How do you listen for the cable and run the machine at the same time ?


----------



## vinpadalino (Aug 27, 2010)

Any good drain cleaning guy uses water to flush the pipes as there snaking. I learned the hard way. I would send a 100' of cable down a waste line, then pull it back, put the trap back on and run the faucet. Oops didn't get it so i would have to do the process all over again. Big waste of time.


----------



## UnclogNH (Mar 28, 2009)

AssTyme said:


> How do you listen for the cable and run the machine at the same time ?

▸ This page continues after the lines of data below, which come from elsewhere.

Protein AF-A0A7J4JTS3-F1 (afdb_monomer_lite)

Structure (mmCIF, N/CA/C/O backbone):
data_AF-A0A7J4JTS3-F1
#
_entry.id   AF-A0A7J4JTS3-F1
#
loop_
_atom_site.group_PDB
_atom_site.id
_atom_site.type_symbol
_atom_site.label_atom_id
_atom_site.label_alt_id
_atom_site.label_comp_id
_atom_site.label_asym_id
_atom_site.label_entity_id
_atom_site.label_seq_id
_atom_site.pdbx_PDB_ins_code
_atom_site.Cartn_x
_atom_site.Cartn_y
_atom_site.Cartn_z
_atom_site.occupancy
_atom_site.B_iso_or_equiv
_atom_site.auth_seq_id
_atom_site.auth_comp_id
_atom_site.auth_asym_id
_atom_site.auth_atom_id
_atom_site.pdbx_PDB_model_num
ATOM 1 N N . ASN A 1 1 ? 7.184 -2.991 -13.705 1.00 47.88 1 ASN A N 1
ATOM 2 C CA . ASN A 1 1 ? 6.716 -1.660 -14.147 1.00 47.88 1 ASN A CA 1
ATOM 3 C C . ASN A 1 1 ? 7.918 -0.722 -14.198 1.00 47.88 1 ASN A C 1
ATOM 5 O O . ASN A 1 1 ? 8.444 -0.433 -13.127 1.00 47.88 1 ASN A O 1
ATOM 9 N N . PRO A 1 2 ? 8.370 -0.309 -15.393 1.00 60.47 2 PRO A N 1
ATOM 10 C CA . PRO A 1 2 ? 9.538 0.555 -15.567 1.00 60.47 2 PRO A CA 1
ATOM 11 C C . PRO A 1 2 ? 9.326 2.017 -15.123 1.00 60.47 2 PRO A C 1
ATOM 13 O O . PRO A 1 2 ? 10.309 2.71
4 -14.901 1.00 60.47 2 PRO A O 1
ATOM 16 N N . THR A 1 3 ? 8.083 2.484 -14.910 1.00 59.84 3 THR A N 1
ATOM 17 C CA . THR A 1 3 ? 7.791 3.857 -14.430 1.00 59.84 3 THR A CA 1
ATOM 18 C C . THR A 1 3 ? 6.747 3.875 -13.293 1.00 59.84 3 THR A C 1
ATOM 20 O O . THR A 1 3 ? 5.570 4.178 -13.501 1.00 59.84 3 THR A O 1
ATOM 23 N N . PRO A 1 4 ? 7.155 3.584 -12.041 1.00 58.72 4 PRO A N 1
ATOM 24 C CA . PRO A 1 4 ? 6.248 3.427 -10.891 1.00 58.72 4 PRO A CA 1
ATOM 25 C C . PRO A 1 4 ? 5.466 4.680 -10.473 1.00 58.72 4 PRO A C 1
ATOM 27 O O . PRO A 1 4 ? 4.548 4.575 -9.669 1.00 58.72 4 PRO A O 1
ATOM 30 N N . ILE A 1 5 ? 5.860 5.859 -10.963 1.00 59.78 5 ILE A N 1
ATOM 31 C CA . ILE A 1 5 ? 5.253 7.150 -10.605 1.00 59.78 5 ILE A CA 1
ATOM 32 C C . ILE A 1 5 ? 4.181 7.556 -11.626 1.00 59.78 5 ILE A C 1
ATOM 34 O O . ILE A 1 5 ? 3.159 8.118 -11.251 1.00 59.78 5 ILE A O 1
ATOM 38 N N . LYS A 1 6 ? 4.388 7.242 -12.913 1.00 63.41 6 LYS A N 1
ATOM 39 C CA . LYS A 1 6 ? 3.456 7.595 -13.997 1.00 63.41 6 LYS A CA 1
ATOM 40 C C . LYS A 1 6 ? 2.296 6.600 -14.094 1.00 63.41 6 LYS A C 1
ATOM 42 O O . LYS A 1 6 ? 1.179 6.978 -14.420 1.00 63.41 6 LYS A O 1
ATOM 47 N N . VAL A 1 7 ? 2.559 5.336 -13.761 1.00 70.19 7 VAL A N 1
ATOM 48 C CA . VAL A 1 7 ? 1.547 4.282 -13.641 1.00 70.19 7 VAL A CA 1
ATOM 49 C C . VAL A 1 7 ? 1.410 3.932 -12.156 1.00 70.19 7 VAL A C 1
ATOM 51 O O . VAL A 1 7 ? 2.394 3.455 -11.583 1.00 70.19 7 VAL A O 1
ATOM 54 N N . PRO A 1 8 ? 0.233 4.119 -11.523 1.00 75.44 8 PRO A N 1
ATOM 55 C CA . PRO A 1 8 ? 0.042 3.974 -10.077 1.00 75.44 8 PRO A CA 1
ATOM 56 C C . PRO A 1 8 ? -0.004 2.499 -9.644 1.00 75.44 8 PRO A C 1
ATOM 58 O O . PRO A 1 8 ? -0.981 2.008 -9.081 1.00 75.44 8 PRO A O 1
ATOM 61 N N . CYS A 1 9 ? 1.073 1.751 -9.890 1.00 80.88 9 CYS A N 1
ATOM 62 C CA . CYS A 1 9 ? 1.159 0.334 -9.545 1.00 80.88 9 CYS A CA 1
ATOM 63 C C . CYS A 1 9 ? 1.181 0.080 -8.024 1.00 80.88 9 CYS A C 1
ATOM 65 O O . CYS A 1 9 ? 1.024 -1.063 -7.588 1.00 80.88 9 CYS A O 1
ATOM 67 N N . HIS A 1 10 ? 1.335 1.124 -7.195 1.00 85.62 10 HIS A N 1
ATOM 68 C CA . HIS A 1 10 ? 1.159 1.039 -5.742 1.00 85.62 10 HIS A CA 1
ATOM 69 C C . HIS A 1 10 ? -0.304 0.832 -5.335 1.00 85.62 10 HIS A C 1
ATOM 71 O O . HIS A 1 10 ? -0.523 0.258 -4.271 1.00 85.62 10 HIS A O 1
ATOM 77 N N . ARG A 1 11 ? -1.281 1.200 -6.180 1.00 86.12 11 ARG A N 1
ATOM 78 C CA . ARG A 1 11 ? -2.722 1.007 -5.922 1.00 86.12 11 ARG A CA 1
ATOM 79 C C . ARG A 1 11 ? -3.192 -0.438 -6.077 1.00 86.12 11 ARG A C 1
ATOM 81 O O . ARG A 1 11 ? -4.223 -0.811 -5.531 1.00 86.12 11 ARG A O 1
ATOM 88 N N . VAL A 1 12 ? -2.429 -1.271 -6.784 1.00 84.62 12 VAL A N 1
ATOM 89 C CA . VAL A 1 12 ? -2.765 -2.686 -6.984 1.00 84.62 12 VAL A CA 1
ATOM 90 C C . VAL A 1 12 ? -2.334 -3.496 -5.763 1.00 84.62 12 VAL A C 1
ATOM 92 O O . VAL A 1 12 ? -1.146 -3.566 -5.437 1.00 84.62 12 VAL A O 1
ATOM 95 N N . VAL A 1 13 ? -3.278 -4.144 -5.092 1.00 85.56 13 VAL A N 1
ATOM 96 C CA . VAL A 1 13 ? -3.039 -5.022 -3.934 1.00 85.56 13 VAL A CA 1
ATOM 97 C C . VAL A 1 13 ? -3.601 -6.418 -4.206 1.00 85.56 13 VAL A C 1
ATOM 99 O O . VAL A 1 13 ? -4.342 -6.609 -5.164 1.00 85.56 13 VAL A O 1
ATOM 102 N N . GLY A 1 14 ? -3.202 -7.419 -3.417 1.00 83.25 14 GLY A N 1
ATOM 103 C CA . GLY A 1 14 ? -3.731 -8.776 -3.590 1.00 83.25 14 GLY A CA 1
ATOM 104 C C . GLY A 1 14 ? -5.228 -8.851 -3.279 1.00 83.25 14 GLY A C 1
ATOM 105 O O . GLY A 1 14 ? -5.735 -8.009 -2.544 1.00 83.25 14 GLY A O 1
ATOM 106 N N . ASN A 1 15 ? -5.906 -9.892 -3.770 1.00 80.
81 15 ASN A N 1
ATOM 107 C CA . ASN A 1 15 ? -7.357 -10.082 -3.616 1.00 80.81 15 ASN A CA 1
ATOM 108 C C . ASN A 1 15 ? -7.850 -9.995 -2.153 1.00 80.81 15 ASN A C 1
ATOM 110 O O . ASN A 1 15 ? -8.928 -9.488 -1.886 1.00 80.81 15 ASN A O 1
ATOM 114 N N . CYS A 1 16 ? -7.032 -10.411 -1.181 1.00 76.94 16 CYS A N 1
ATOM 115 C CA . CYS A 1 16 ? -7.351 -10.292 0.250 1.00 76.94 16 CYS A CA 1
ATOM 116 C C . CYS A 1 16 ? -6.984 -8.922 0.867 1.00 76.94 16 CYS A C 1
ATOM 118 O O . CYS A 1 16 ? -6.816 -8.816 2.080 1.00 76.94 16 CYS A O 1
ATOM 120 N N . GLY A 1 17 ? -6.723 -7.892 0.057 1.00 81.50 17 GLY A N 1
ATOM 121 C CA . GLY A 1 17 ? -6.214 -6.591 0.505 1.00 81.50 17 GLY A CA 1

Vice grips on the foot petal leave it running go down stairs and listen :thumbsup:


----------



## UnclogNH (Mar 28, 2009)

vinpadalino said:


> Any good drain cleaning guy uses water to flush the pipes as there snaking. I learned the hard way. I would send a 100' of cable down a waste line, then pull it back, put the trap back on and run the faucet. Oops didn't get it so i would have to do the process all over again. Big waste of time.


It don't a take long to snake out a kitchen sink drain.
Once it's open hit it with the jet if it's full of sludge to open the rest of the drain line.


----------



## vinpadalino (Aug 27, 2010)

UnclogNH said:


> It don't a take long to snake out a kitchen sink drain.
> Once it's open hit it with the jet if it's full of sludge to open the rest of the drain line.


I dont have a jet.


----------



## SewerRatz (Apr 25, 2009)

vinpadalino said:


> Any good drain cleaning guy uses water to flush the pipes as there snaking. I learned the hard way. I would send a 100' of cable down a waste line, then pull it back, put the trap back on and run the faucet. Oops didn't get it so i would have to do the process all over again. Big waste of time.


Trick is not to run the water to fast at first. If you think about it the rod just broke up the clog, if you run the water real fast or fill the sink and let it go right away, you will just pack the debris into the next fitting. You turn the water on a trickle and let it run for a minute or two then increase the flow, once you get it to max flow you go ahead and fill it up and let it go. Now in my case the cable is still in the line. So I am cleaning off my cable at the same time. Then I remove my cable and repeat the starting of the flow of the water at a trickle then increase the flow.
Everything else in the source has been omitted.